• [RECORDS FOR THE TASK]:
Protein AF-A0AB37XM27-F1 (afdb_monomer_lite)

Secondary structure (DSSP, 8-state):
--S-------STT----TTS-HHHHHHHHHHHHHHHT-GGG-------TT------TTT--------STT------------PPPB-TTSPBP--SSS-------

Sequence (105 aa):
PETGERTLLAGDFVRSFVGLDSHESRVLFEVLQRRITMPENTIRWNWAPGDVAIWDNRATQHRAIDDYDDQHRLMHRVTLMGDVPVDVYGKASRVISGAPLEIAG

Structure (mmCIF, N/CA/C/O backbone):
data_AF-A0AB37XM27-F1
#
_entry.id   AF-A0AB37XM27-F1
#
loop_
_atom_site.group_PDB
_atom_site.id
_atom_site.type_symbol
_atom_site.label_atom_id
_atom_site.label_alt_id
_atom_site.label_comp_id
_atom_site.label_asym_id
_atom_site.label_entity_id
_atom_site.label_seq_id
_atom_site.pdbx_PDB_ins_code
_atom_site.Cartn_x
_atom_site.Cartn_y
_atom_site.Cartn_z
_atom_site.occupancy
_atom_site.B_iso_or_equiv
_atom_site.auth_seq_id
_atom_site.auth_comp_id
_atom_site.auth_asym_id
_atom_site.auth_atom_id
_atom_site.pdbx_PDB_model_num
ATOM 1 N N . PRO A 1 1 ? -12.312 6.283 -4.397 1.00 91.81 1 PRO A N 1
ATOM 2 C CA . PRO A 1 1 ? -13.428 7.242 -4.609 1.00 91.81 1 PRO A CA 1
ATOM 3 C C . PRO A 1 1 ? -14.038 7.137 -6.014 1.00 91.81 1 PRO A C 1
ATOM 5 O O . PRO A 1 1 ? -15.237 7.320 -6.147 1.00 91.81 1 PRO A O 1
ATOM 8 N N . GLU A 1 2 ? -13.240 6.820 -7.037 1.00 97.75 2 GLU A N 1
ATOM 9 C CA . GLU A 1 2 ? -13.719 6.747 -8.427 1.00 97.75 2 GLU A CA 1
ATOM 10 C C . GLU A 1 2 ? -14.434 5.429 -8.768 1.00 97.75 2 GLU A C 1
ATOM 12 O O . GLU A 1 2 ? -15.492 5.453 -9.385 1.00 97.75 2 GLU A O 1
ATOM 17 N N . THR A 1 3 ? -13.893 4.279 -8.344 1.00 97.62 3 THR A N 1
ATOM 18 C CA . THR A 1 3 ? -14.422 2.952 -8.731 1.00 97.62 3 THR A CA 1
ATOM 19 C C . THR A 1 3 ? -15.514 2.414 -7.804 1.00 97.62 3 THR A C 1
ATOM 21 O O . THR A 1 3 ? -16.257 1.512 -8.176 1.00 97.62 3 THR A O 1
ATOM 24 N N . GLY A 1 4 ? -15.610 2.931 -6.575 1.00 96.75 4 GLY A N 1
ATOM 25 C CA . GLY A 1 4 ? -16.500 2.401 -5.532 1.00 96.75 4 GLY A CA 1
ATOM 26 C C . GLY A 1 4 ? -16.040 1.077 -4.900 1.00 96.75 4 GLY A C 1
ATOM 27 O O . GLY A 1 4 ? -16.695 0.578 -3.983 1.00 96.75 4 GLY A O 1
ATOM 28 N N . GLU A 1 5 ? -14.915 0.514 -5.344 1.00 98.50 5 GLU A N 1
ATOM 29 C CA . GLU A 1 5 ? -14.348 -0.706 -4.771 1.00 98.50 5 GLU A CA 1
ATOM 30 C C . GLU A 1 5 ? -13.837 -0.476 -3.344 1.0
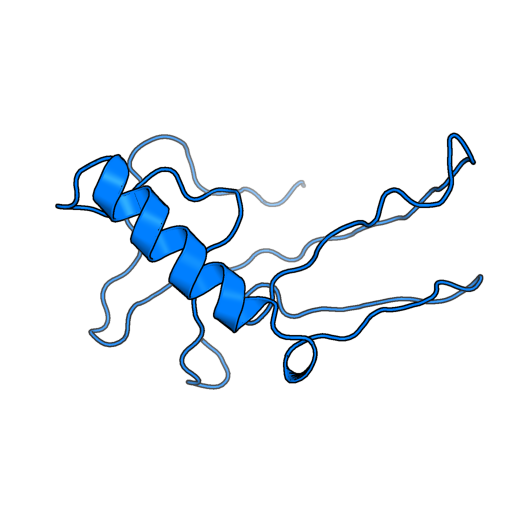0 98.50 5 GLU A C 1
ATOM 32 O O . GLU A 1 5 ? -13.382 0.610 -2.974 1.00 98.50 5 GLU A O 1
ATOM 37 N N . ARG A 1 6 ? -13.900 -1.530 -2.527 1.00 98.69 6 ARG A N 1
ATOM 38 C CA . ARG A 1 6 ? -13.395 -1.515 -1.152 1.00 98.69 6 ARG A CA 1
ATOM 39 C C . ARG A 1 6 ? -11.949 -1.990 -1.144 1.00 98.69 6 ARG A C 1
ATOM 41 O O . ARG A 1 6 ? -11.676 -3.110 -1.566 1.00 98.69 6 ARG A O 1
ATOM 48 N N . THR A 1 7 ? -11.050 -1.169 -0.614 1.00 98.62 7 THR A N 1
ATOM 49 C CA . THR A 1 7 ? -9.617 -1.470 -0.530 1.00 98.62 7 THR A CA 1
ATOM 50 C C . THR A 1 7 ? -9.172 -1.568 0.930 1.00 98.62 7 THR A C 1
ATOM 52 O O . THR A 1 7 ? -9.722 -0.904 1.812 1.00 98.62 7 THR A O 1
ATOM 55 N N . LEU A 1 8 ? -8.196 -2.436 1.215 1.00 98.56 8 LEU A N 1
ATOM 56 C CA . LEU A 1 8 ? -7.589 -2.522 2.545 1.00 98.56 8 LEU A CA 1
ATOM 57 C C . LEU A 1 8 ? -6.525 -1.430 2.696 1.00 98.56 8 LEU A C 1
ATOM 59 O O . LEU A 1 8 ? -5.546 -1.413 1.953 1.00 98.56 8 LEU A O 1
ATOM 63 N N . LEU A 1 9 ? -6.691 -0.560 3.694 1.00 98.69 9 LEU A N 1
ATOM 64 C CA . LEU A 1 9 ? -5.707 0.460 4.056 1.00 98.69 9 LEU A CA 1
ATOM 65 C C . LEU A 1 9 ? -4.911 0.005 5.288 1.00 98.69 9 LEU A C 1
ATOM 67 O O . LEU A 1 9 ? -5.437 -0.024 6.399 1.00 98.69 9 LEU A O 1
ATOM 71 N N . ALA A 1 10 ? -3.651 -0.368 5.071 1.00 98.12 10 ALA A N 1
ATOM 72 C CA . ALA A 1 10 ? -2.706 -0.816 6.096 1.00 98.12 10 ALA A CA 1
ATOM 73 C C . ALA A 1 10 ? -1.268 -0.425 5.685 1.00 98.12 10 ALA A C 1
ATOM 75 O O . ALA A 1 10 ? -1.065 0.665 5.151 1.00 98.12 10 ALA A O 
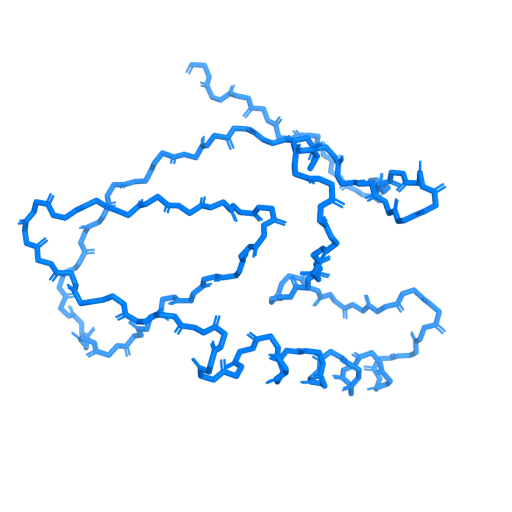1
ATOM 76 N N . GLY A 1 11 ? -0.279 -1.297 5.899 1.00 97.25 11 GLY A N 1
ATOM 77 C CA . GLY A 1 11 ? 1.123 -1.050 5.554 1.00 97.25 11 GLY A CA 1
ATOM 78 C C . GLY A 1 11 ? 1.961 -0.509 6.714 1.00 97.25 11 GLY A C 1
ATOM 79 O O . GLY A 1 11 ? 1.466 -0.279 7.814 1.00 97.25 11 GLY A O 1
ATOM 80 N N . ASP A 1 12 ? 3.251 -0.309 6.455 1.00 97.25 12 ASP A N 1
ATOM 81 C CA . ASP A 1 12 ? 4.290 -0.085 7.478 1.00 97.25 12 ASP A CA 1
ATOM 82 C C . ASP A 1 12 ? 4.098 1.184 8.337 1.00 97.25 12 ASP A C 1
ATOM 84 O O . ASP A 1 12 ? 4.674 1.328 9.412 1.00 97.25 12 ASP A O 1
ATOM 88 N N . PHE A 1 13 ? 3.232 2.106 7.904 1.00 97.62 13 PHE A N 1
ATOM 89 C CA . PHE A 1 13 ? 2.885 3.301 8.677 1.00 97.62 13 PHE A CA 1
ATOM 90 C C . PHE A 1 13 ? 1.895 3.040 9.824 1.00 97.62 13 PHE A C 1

• [ASSIGNMENT]: Transcribe the listing above exactly, but only from the line with "ATOM 26 C C" through the line with "ATOM 65 C C". Include both of those lines and omit the pictures.

• [SOLUTION TO THIS EXERCISE]:
ATOM 26 C C . GLY A 1 4 ? -16.040 1.077 -4.900 1.00 96.75 4 GLY A C 1
ATOM 27 O O . GLY A 1 4 ? -16.695 0.578 -3.983 1.00 96.75 4 GLY A O 1
ATOM 28 N N . GLU A 1 5 ? -14.915 0.514 -5.344 1.00 98.50 5 GLU A N 1
ATOM 29 C CA . GLU A 1 5 ? -14.348 -0.706 -4.771 1.00 98.50 5 GLU A CA 1
ATOM 30 C C . GLU A 1 5 ? -13.837 -0.476 -3.344 1.0
0 98.50 5 GLU A C 1
ATOM 32 O O . GLU A 1 5 ? -13.382 0.610 -2.974 1.00 98.50 5 GLU A O 1
ATOM 37 N N . ARG A 1 6 ? -13.900 -1.530 -2.527 1.00 98.69 6 ARG A N 1
ATOM 38 C CA . ARG A 1 6 ? -13.395 -1.515 -1.152 1.00 98.69 6 ARG A CA 1
ATOM 39 C C . ARG A 1 6 ? -11.949 -1.990 -1.144 1.00 98.69 6 ARG A C 1
ATOM 41 O O . ARG A 1 6 ? -11.676 -3.110 -1.566 1.00 98.69 6 ARG A O 1
ATOM 48 N N . THR A 1 7 ? -11.050 -1.169 -0.614 1.00 98.62 7 THR A N 1
ATOM 49 C CA . THR A 1 7 ? -9.617 -1.470 -0.530 1.00 98.62 7 THR A CA 1
ATOM 50 C C . THR A 1 7 ? -9.172 -1.568 0.930 1.00 98.62 7 THR A C 1
ATOM 52 O O . THR A 1 7 ? -9.722 -0.904 1.812 1.00 98.62 7 THR A O 1
ATOM 55 N N . LEU A 1 8 ? -8.196 -2.436 1.215 1.00 98.56 8 LEU A N 1
ATOM 56 C CA . LEU A 1 8 ? -7.589 -2.522 2.545 1.00 98.56 8 LEU A CA 1
ATOM 57 C C . LEU A 1 8 ? -6.525 -1.430 2.696 1.00 98.56 8 LEU A C 1
ATOM 59 O O . LEU A 1 8 ? -5.546 -1.413 1.953 1.00 98.56 8 LEU A O 1
ATOM 63 N N . LEU A 1 9 ? -6.691 -0.560 3.694 1.00 98.69 9 LEU A N 1
ATOM 64 C CA . LEU A 1 9 ? -5.707 0.460 4.056 1.00 98.69 9 LEU A CA 1
ATOM 65 C C . LEU A 1 9 ? -4.911 0.005 5.288 1.00 98.69 9 LEU A C 1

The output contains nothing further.